Description of the task ▸
Apart from the pictures, every entry below must be given again exactly.

Input ▸
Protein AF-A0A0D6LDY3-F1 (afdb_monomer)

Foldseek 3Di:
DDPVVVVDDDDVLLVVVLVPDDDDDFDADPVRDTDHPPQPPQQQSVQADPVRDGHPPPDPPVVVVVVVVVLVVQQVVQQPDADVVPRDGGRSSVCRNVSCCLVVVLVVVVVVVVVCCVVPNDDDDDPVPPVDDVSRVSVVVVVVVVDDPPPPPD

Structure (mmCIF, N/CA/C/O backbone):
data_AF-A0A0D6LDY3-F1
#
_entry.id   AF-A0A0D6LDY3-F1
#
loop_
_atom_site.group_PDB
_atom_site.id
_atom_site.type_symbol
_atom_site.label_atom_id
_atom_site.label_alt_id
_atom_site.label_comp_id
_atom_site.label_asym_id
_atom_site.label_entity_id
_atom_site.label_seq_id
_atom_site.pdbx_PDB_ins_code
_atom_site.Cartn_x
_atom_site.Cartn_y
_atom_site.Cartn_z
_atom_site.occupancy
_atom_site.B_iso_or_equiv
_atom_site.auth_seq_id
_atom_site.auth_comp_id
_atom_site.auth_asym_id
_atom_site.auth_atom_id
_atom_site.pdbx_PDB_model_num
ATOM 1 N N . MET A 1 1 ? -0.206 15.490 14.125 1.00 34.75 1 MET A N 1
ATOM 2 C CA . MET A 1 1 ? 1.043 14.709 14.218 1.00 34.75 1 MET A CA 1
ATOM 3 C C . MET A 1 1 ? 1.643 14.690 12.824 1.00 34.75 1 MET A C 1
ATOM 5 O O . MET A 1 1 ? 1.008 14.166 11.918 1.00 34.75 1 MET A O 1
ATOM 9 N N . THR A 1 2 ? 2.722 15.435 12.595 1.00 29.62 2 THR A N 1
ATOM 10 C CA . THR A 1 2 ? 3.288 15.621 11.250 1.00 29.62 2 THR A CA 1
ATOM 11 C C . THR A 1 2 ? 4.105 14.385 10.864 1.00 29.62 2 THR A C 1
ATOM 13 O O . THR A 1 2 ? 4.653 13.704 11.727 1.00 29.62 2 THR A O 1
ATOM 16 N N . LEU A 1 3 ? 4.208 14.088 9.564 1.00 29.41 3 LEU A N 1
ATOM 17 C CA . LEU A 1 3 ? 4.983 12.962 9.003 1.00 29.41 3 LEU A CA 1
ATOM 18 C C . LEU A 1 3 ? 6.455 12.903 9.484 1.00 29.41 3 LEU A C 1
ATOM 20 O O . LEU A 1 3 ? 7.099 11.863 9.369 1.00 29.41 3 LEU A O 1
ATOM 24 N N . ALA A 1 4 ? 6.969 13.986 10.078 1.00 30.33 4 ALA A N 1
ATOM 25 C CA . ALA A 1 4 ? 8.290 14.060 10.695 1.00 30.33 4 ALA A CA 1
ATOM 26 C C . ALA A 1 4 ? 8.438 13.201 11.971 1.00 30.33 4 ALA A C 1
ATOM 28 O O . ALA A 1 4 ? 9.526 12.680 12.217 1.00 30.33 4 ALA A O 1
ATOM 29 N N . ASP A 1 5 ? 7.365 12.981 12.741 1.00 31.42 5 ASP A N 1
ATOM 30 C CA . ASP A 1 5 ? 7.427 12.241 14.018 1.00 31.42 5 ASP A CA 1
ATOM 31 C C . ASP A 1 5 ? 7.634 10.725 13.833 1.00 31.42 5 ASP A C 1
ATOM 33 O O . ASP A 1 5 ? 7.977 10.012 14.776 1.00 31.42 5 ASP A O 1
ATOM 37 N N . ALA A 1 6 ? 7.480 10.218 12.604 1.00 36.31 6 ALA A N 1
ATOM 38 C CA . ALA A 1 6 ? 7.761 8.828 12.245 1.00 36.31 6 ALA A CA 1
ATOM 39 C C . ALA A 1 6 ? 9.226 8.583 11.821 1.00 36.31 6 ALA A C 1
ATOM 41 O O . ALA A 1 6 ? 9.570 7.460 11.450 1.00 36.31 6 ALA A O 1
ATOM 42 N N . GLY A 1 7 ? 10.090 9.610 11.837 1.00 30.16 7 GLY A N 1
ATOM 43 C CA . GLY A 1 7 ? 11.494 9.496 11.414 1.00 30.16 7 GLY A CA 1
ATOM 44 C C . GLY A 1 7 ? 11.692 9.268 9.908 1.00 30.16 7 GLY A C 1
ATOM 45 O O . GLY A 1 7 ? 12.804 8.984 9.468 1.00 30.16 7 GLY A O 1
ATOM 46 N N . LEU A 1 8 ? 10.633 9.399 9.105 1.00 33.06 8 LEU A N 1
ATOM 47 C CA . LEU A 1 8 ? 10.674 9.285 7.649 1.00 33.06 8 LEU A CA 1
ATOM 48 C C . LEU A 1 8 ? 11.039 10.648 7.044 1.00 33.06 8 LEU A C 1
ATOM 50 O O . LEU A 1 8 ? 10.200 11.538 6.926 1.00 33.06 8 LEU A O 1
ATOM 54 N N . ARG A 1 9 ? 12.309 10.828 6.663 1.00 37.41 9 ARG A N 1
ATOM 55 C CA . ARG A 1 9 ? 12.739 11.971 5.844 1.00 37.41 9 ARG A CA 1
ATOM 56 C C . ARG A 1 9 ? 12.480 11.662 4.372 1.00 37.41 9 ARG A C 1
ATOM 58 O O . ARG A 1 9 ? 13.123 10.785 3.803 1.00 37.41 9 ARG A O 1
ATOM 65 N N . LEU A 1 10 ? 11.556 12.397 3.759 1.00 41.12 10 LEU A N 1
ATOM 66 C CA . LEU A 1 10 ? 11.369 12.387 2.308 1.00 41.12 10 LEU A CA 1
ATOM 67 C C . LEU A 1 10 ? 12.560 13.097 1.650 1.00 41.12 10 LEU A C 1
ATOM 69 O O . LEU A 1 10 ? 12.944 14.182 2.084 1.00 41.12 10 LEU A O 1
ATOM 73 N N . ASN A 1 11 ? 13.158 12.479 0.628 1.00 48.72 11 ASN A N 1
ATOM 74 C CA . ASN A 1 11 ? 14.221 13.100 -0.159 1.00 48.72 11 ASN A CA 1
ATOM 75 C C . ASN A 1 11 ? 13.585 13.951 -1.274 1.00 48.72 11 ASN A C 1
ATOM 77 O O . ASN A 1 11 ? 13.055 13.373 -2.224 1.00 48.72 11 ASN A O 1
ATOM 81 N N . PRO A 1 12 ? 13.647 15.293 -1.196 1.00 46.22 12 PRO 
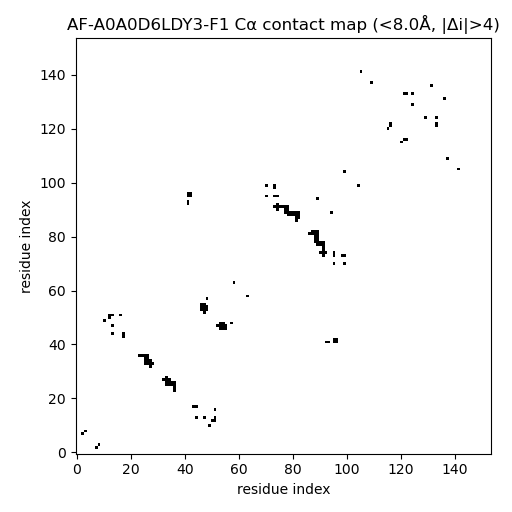A N 1
ATOM 82 C CA . PRO A 1 12 ? 12.956 16.171 -2.138 1.00 46.22 12 PRO A CA 1
ATOM 83 C C . PRO A 1 12 ? 13.488 16.053 -3.574 1.00 46.22 12 PRO A C 1
ATOM 85 O O . PRO A 1 12 ? 12.705 16.157 -4.511 1.00 46.22 12 PRO A O 1
ATOM 88 N N . ARG A 1 13 ? 14.778 15.731 -3.766 1.00 49.16 13 ARG A N 1
ATOM 89 C CA . ARG A 1 13 ? 15.351 15.535 -5.112 1.00 49.16 13 ARG A CA 1
ATOM 90 C C . ARG A 1 13 ? 14.789 14.297 -5.802 1.00 49.16 13 ARG A C 1
ATOM 92 O O . ARG A 1 13 ? 14.600 14.290 -7.011 1.00 49.16 13 ARG A O 1
ATOM 99 N N . LYS A 1 14 ? 14.501 13.243 -5.031 1.00 49.41 14 LYS A N 1
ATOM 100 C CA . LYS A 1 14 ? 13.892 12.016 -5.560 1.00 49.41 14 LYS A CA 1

Answer to this task ▸
Protein AF-A0A0D6LDY3-F1 (afdb_monomer)

Foldseek 3Di:
DDPVVVVDDDDVLLVVVLVPDDDDDFDADPVRDTDHPPQPPQQQSVQADPVRDGHPPPDPPVVVVVVVVVLVVQQVVQQPDADVVPRDGGRSSVCRNVSCCLVVVLVVVVVVVVVCCVVPNDDDDDPVPPVDDVSRVSVVVVVVVVDDPPPPPD

Structure (mmCIF, N/CA/C/O backbone):
data_AF-A0A0D6LDY3-F1
#
_entry.id   AF-A0A0D6LDY3-F1
#
loop_
_atom_site.group_PDB
_atom_site.id
_atom_site.type_symbol
_atom_site.label_atom_id
_atom_site.label_alt_id
_atom_site.label_comp_id
_atom_site.label_asym_id
_atom_site.label_entity_id
_atom_site.label_seq_id
_atom_site.pdbx_PDB_ins_code
_atom_site.Cartn_x
_atom_site.Cartn_y
_atom_site.Cartn_z
_atom_site.occupancy
_atom_site.B_iso_or_equiv
_atom_site.auth_seq_id
_atom_site.auth_comp_id
_atom_site.auth_asym_id
_atom_site.auth_atom_id
_atom_site.pdbx_PDB_model_num
ATOM 1 N N . MET A 1 1 ? -0.206 15.490 14.125 1.00 34.75 1 MET A N 1
ATOM 2 C CA . MET A 1 1 ? 1.043 14.709 14.218 1.00 34.75 1 MET A CA 1
ATOM 3 C C . MET A 1 1 ? 1.643 14.690 12.824 1.00 34.75 1 MET A C 1
ATOM 5 O O . MET A 1 1 ? 1.008 14.166 11.918 1.00 34.75 1 MET A O 1
ATOM 9 N N . THR A 1 2 ? 2.722 15.435 12.595 1.00 29.62 2 THR A N 1
ATOM 10 C CA . THR A 1 2 ? 3.288 15.621 11.250 1.00 29.62 2 THR A CA 1
ATOM 11 C C . THR A 1 2 ? 4.105 14.385 10.864 1.00 29.62 2 THR A C 1
ATOM 13 O O . THR A 1 2 ? 4.653 13.704 11.727 1.00 29.62 2 THR A O 1
ATOM 16 N N . LEU A 1 3 ? 4.208 14.088 9.564 1.00 29.41 3 LEU A N 1
ATOM 17 C CA . LEU A 1 3 ? 4.983 12.962 9.003 1.00 29.41 3 LEU A CA 1
ATOM 18 C C . LEU A 1 3 ? 6.455 12.903 9.484 1.00 29.41 3 LEU A C 1
ATOM 20 O O . LEU A 1 3 ? 7.099 11.863 9.369 1.00 29.41 3 LEU A O 1
ATOM 24 N N . ALA A 1 4 ? 6.969 13.986 10.078 1.00 30.33 4 ALA A N 1
ATOM 25 C CA . ALA A 1 4 ? 8.290 14.060 10.695 1.00 30.33 4 ALA A CA 1
ATOM 26 C C . ALA A 1 4 ? 8.438 13.201 11.971 1.00 30.33 4 ALA A C 1
ATOM 28 O O . ALA A 1 4 ? 9.526 12.680 12.217 1.00 30.33 4 ALA A O 1
ATOM 29 N N . ASP A 1 5 ? 7.365 12.981 12.741 1.00 31.42 5 ASP A N 1
ATOM 30 C CA . ASP A 1 5 ? 7.427 12.241 14.018 1.00 31.42 5 ASP A CA 1
ATOM 31 C C . ASP A 1 5 ? 7.634 10.725 13.833 1.00 31.42 5 ASP A C 1
ATOM 33 O O . ASP A 1 5 ? 7.977 10.012 14.776 1.00 31.42 5 ASP A O 1
ATOM 37 N N . ALA A 1 6 ? 7.480 10.218 12.604 1.00 36.31 6 ALA A N 1
ATOM 38 C CA . ALA A 1 6 ? 7.761 8.828 12.245 1.00 36.31 6 ALA A CA 1
ATOM 39 C C . ALA A 1 6 ? 9.226 8.583 11.821 1.00 36.31 6 ALA A C 1
ATOM 41 O O . ALA A 1 6 ? 9.570 7.460 11.450 1.00 36.31 6 ALA A O 1
ATOM 42 N N . GLY A 1 7 ? 10.090 9.610 11.837 1.00 30.16 7 GLY A N 1
ATOM 43 C CA . GLY A 1 7 ? 11.494 9.496 11.414 1.00 30.16 7 GLY A CA 1
ATOM 44 C C . GLY A 1 7 ? 11.692 9.268 9.908 1.00 30.16 7 GLY A C 1
ATOM 45 O O . GLY A 1 7 ? 12.804 8.984 9.468 1.00 30.16 7 GLY A O 1
ATOM 46 N N . LEU A 1 8 ? 10.633 9.399 9.105 1.00 33.06 8 LEU A N 1
ATOM 47 C CA . LEU A 1 8 ? 10.674 9.285 7.649 1.00 33.06 8 LEU A CA 1
ATOM 48 C C . LEU A 1 8 ? 11.039 10.648 7.044 1.00 33.06 8 LEU A C 1
ATOM 50 O O . LEU A 1 8 ? 10.200 11.538 6.926 1.00 33.06 8 LEU A O 1
ATOM 54 N N . ARG A 1 9 ? 12.309 10.828 6.663 1.00 37.41 9 ARG A N 1
ATOM 55 C CA . ARG A 1 9 ? 12.739 11.971 5.844 1.00 37.41 9 ARG A CA 1
ATOM 56 C C . ARG A 1 9 ? 12.480 11.662 4.372 1.00 37.41 9 ARG A C 1
ATOM 58 O O . ARG A 1 9 ? 13.123 10.785 3.803 1.00 37.41 9 ARG A O 1
ATOM 65 N N . LEU A 1 10 ? 11.556 12.397 3.759 1.00 41.12 10 LEU A N 1
ATOM 66 C CA . LEU A 1 10 ? 11.369 12.387 2.308 1.00 41.12 10 LEU A CA 1
ATOM 67 C C . LEU A 1 10 ? 12.560 13.097 1.650 1.00 41.12 10 LEU A C 1
ATOM 69 O O . LEU A 1 10 ? 12.944 14.182 2.084 1.00 41.12 10 LEU A O 1
ATOM 73 N N . ASN A 1 11 ? 13.158 12.479 0.628 1.00 48.72 11 ASN A N 1
ATOM 74 C CA . ASN A 1 11 ? 14.221 13.100 -0.159 1.00 48.72 11 ASN A CA 1
ATOM 75 C C . ASN A 1 11 ? 13.585 13.951 -1.274 1.00 48.72 11 ASN A C 1
ATOM 77 O O . ASN A 1 11 ? 13.055 13.373 -2.224 1.00 48.72 11 ASN A O 1
ATOM 81 N N . PRO A 1 12 ? 13.647 15.293 -1.196 1.00 46.22 12 PRO 
A N 1
ATOM 82 C CA . PRO A 1 12 ? 12.956 16.171 -2.138 1.00 46.22 12 PRO A CA 1
ATOM 83 C C . PRO A 1 12 ? 13.488 16.053 -3.574 1.00 46.22 12 PRO A C 1
ATOM 85 O O . PRO A 1 12 ? 12.705 16.157 -4.511 1.00 46.22 12 PRO A O 1
ATOM 88 N N . ARG A 1 13 ? 14.778 15.731 -3.766 1.00 49.16 13 ARG A N 1
ATOM 89 C CA . ARG A 1 13 ? 15.351 15.535 -5.112 1.00 49.16 13 ARG A CA 1
ATOM 90 C C . ARG A 1 13 ? 14.789 14.297 -5.802 1.00 49.16 13 ARG A C 1
ATOM 92 O O . ARG A 1 13 ? 14.600 14.290 -7.011 1.00 49.16 13 ARG A O 1
ATOM 99 N N . LYS A 1 14 ? 14.501 13.243 -5.031 1.00 49.41 14 LYS A N 1
ATOM 100 C CA . LYS A 1 14 ? 13.892 12.016 -5.560 1.00 49.41 14 LYS A CA 1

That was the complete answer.